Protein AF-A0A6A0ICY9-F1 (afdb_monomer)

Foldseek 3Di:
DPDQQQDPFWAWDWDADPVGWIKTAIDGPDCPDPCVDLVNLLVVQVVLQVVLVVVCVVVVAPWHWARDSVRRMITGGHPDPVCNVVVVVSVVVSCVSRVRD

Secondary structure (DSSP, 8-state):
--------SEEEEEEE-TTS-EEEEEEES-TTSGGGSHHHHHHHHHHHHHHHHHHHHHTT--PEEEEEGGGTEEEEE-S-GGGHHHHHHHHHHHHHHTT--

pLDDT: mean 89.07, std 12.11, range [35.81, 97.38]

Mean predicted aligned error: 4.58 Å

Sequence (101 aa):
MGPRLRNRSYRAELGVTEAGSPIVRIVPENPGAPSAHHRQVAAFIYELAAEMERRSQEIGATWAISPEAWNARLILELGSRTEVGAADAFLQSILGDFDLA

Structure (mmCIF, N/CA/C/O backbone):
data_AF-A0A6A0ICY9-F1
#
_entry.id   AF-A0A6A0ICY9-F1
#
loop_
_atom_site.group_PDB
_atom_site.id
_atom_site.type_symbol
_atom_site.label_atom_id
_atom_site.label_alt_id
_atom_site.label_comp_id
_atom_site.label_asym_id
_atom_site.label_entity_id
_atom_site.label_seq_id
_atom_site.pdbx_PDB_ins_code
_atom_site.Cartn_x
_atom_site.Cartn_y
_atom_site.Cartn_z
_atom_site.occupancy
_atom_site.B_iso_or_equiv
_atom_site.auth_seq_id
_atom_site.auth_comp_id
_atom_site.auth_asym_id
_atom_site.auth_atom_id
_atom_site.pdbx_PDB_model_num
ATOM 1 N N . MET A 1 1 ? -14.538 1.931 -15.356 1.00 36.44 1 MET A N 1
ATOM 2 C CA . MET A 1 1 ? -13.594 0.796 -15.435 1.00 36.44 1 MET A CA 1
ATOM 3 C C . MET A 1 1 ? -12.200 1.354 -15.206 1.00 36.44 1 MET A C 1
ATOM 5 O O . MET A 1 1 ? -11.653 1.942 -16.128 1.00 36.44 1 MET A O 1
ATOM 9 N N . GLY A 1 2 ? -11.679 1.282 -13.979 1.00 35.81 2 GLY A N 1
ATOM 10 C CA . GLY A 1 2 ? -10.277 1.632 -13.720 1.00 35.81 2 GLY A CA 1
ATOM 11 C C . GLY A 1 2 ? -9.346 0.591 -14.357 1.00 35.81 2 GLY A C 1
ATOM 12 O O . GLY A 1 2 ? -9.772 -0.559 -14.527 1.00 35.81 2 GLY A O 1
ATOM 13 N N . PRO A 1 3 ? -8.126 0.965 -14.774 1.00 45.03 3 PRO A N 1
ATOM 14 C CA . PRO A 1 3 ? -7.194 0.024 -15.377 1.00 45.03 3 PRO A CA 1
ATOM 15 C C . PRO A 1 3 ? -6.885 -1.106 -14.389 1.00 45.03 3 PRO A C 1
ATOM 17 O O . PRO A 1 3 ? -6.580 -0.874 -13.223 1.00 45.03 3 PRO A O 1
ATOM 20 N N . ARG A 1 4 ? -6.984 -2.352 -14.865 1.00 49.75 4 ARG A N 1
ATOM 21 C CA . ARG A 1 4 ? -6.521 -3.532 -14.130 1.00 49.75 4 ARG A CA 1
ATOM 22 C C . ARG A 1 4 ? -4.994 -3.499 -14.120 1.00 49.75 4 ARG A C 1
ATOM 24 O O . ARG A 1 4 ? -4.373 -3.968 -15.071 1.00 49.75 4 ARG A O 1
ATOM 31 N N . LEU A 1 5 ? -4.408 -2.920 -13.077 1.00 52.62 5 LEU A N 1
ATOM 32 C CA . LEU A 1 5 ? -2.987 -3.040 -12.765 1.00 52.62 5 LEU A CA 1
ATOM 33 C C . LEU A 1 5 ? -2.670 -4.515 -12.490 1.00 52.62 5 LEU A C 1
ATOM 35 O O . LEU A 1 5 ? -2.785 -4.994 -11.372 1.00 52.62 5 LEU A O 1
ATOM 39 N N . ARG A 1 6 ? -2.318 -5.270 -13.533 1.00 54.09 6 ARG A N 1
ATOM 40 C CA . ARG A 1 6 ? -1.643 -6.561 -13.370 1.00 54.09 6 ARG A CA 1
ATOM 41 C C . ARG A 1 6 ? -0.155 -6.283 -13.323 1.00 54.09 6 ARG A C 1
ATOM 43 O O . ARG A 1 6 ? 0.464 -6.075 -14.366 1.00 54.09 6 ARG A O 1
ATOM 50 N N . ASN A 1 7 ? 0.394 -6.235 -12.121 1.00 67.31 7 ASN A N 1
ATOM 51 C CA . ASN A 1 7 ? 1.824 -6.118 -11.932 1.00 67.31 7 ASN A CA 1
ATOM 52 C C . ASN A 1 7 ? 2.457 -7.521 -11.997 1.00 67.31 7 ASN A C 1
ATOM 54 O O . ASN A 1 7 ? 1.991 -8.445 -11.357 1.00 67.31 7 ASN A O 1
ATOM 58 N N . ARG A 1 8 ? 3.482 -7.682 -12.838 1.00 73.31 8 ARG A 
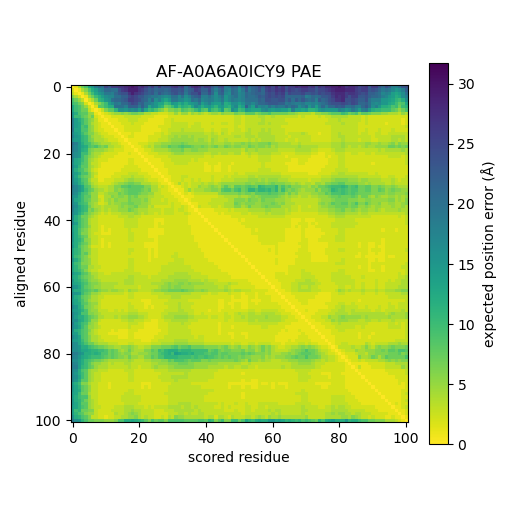N 1
ATOM 59 C CA . ARG A 1 8 ? 4.349 -8.880 -12.928 1.00 73.31 8 ARG A CA 1
ATOM 60 C C . ARG A 1 8 ? 5.830 -8.501 -12.872 1.00 73.31 8 ARG A C 1
ATOM 62 O O . ARG A 1 8 ? 6.690 -9.203 -13.383 1.00 73.31 8 ARG A O 1
ATOM 69 N N . SER A 1 9 ? 6.095 -7.281 -12.425 1.00 87.81 9 SER A N 1
ATOM 70 C CA . SER A 1 9 ? 7.400 -6.632 -12.514 1.00 87.81 9 SER A CA 1
ATOM 71 C C . SER A 1 9 ? 7.983 -6.359 -11.138 1.00 87.81 9 SER A C 1
ATOM 73 O O . SER A 1 9 ? 9.191 -6.144 -11.030 1.00 87.81 9 SER A O 1
ATOM 75 N N . TYR A 1 10 ? 7.137 -6.346 -10.109 1.00 91.88 10 TYR A N 1
ATOM 76 C CA . TYR A 1 10 ? 7.504 -6.055 -8.735 1.00 91.88 10 TYR A CA 1
ATOM 77 C C . TYR A 1 10 ? 6.846 -7.054 -7.791 1.00 91.88 10 TYR A C 1
ATOM 79 O O . TYR A 1 10 ? 5.707 -7.439 -8.029 1.00 91.88 10 TYR A O 1
ATOM 87 N N . ARG A 1 11 ? 7.527 -7.355 -6.690 1.00 93.25 11 ARG A N 1
ATOM 88 C CA . ARG A 1 11 ? 6.970 -8.001 -5.497 1.00 93.25 11 ARG A CA 1
ATOM 89 C C . ARG A 1 11 ? 6.955 -7.018 -4.328 1.00 93.25 11 ARG A C 1
ATOM 91 O O . ARG A 1 11 ? 7.705 -6.033 -4.345 1.00 93.25 11 ARG A O 1
ATOM 98 N N . ALA A 1 12 ? 6.153 -7.297 -3.308 1.00 94.12 12 ALA A N 1
ATOM 99 C CA . ALA A 1 12 ? 6.162 -6.553 -2.058 1.00 94.12 12 ALA A CA 1
ATOM 100 C C . ALA A 1 12 ? 6.918 -7.305 -0.954 1.00 94.12 12 ALA A C 1
ATOM 102 O O . ALA A 1 12 ? 6.772 -8.508 -0.774 1.00 94.12 12 ALA A O 1
ATOM 103 N N . GLU A 1 13 ? 7.695 -6.571 -0.165 1.00 94.88 13 GLU A N 1
ATOM 104 C CA . GLU A 1 13 ? 8.261 -7.047 1.095 1.00 94.88 13 GLU A CA 1
ATOM 105 C C . GLU A 1 13 ? 7.621 -6.256 2.239 1.00 94.88 13 GLU A C 1
ATOM 107 O O . GLU A 1 13 ? 7.693 -5.023 2.277 1.00 94.88 13 GLU A O 1
ATOM 112 N N . LEU A 1 14 ? 6.967 -6.967 3.159 1.00 94.50 14 LEU A N 1
ATOM 113 C CA . LEU A 1 14 ? 6.301 -6.367 4.310 1.00 94.50 14 LEU A CA 1
ATOM 114 C C . LEU A 1 14 ? 7.281 -6.143 5.463 1.00 94.50 14 LEU A C 1
ATOM 116 O O . LEU A 1 14 ? 8.121 -6.986 5.773 1.00 94.50 14 LEU A O 1
ATOM 120 N N . GLY A 1 15 ? 7.137 -5.004 6.128 1.00 93.94 15 GLY A N 1
ATOM 121 C CA . GLY A 1 15 ? 7.847 -4.667 7.354 1.00 93.94 15 GLY A CA 1
ATOM 122 C C . GLY A 1 15 ? 6.999 -3.771 8.245 1.00 93.94 15 GLY A C 1
ATOM 123 O O . GLY A 1 15 ? 5.827 -3.527 7.969 1.00 93.94 15 GLY A O 1
ATOM 124 N N . VAL A 1 16 ? 7.604 -3.256 9.310 1.00 93.69 16 VAL A N 1
ATOM 125 C CA . VAL A 1 16 ? 6.954 -2.337 10.249 1.00 93.69 16 VAL A CA 1
ATOM 126 C C . VAL A 1 16 ? 7.919 -1.224 10.644 1.00 93.69 16 VAL A C 1
ATOM 128 O O . VAL A 1 16 ? 9.131 -1.437 10.712 1.00 93.69 16 VAL A O 1
ATOM 131 N N . THR A 1 17 ? 7.397 -0.024 10.884 1.00 90.12 17 THR A N 1
ATOM 132 C CA . THR A 1 17 ? 8.153 1.062 11.518 1.00 90.12 17 THR A CA 1
ATOM 133 C C . THR A 1 17 ? 8.367 0.756 13.003 1.00 90.12 17 THR A C 1
ATOM 135 O O . THR A 1 17 ? 7.688 -0.095 13.578 1.00 90.12 17 THR A O 1
ATOM 138 N N . GLU A 1 18 ? 9.257 1.499 13.668 1.00 86.62 18 GLU A N 1
ATOM 139 C CA . GLU A 1 18 ? 9.423 1.408 15.130 1.00 86.62 18 GLU A CA 1
ATOM 140 C C . GLU A 1 18 ? 8.124 1.720 15.896 1.00 86.62 18 GLU A C 1
ATOM 142 O O . GLU A 1 18 ? 7.891 1.189 16.980 1.00 86.62 18 GLU A O 1
ATOM 147 N N . ALA A 1 19 ? 7.248 2.545 15.313 1.00 84.31 19 ALA A N 1
ATOM 148 C CA . ALA A 1 19 ? 5.940 2.879 15.874 1.00 84.31 19 ALA A CA 1
ATOM 149 C C . ALA A 1 19 ? 4.871 1.790 15.638 1.00 84.31 19 ALA A C 1
ATOM 151 O O . ALA A 1 19 ? 3.785 1.869 16.216 1.00 84.31 19 ALA A O 1
ATOM 152 N N . GLY A 1 20 ? 5.176 0.767 14.831 1.00 87.62 20 GLY A N 1
ATOM 153 C CA . GLY A 1 20 ? 4.272 -0.338 14.500 1.00 87.62 20 GLY A CA 1
ATOM 154 C C . GLY A 1 20 ? 3.419 -0.120 13.248 1.00 87.62 20 GLY A C 1
ATOM 155 O O . GLY A 1 20 ? 2.539 -0.931 12.977 1.00 87.62 20 GLY A O 1
ATOM 156 N N . SER A 1 21 ? 3.667 0.943 12.479 1.00 92.25 21 SER A N 1
ATOM 157 C CA . SER A 1 21 ? 2.985 1.186 11.201 1.00 92.25 21 SER A CA 1
ATOM 158 C C . SER A 1 21 ? 3.514 0.232 10.125 1.00 92.25 21 SER A C 1
ATOM 160 O O . SER A 1 21 ? 4.737 0.113 9.996 1.00 92.25 21 SER A O 1
ATOM 162 N N . PRO A 1 22 ? 2.660 -0.427 9.327 1.00 95.75 22 PRO A N 1
ATOM 163 C CA . PRO A 1 22 ? 3.120 -1.291 8.247 1.00 95.75 22 PRO A CA 1
AT
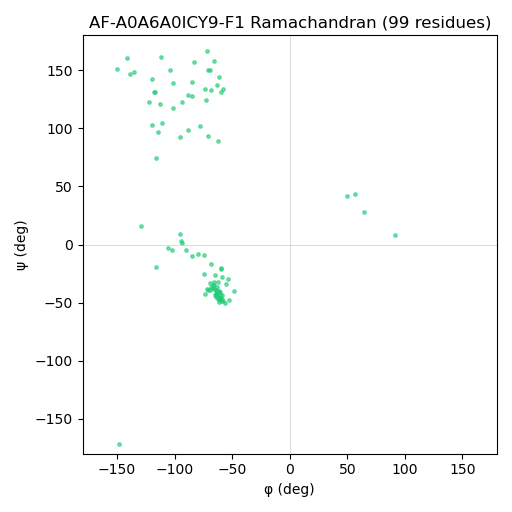OM 164 C C . PRO A 1 22 ? 3.930 -0.550 7.176 1.00 95.75 22 PRO A C 1
ATOM 166 O O . PRO A 1 22 ? 3.628 0.586 6.806 1.00 95.75 22 PRO A O 1
ATOM 169 N N . ILE A 1 23 ? 4.943 -1.230 6.642 1.00 96.00 23 ILE A N 1
ATOM 170 C CA . ILE A 1 23 ? 5.756 -0.798 5.504 1.00 96.00 23 ILE A CA 1
ATOM 171 C C . ILE A 1 23 ? 5.577 -1.814 4.379 1.00 96.00 23 ILE A C 1
ATOM 173 O O . ILE A 1 23 ? 5.761 -3.010 4.589 1.00 96.00 23 ILE A O 1
ATOM 177 N N . VAL A 1 24 ? 5.298 -1.327 3.175 1.00 96.75 24 VAL A N 1
ATOM 178 C CA . VAL A 1 24 ? 5.279 -2.108 1.935 1.00 96.75 24 VAL A CA 1
ATOM 179 C C . VAL A 1 24 ? 6.461 -1.657 1.083 1.00 96.75 24 VAL A C 1
ATOM 181 O O . VAL A 1 24 ? 6.437 -0.575 0.498 1.00 96.75 24 VAL A O 1
ATOM 184 N N . ARG A 1 25 ? 7.525 -2.457 1.022 1.00 96.56 25 ARG A N 1
ATOM 185 C CA . ARG A 1 25 ? 8.671 -2.200 0.140 1.00 96.56 25 ARG A CA 1
ATOM 186 C C . ARG A 1 25 ? 8.416 -2.832 -1.222 1.00 96.56 25 ARG A C 1
ATOM 188 O O . ARG A 1 25 ? 8.116 -4.014 -1.300 1.00 96.56 25 ARG A O 1
ATOM 195 N N . ILE A 1 26 ? 8.580 -2.059 -2.287 1.00 95.19 26 ILE A N 1
ATOM 196 C CA . ILE A 1 26 ? 8.434 -2.515 -3.667 1.00 95.19 26 ILE A CA 1
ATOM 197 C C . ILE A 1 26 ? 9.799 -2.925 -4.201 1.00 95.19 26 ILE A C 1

********************

▶ **Exercise objective**
In the listing above, transcribe exactly everything from the line containing "ATOM 70 C CA" down to the line containing "ATOM 102 O O", including both and nothing more.

▶ **Problem solution**
ATOM 70 C CA . SER A 1 9 ? 7.400 -6.632 -12.514 1.00 87.81 9 SER A CA 1
ATOM 71 C C . SER A 1 9 ? 7.983 -6.359 -11.138 1.00 87.81 9 SER A C 1
ATOM 73 O O . SER A 1 9 ? 9.191 -6.144 -11.030 1.00 87.81 9 SER A O 1
ATOM 75 N N . TYR A 1 10 ? 7.137 -6.346 -10.109 1.00 91.88 10 TYR A N 1
ATOM 76 C CA . TYR A 1 10 ? 7.504 -6.055 -8.735 1.00 91.88 10 TYR A CA 1
ATOM 77 C C . TYR A 1 10 ? 6.846 -7.054 -7.791 1.00 91.88 10 TYR A C 1
ATOM 79 O O . TYR A 1 10 ? 5.707 -7.439 -8.029 1.00 91.88 10 TYR A O 1
ATOM 87 N N . ARG A 1 11 ? 7.527 -7.355 -6.690 1.00 93.25 11 ARG A N 1
ATOM 88 C CA . ARG A 1 11 ? 6.970 -8.001 -5.497 1.00 93.25 11 ARG A CA 1
ATOM 89 C C . ARG A 1 11 ? 6.955 -7.018 -4.328 1.00 93.25 11 ARG A C 1
ATOM 91 O O . ARG A 1 11 ? 7.705 -6.033 -4.345 1.00 93.25 11 ARG A O 1
ATOM 98 N N . ALA A 1 12 ? 6.153 -7.297 -3.308 1.00 94.12 12 ALA A N 1
ATOM 99 C CA . ALA A 1 12 ? 6.162 -6.553 -2.058 1.00 94.12 12 ALA A CA 1
ATOM 100 C C . ALA A 1 12 ? 6.918 -7.305 -0.954 1.00 94.12 12 ALA A C 1
ATOM 102 O O . ALA A 1 12 ? 6.772 -8.508 -0.774 1.00 94.12 12 ALA A O 1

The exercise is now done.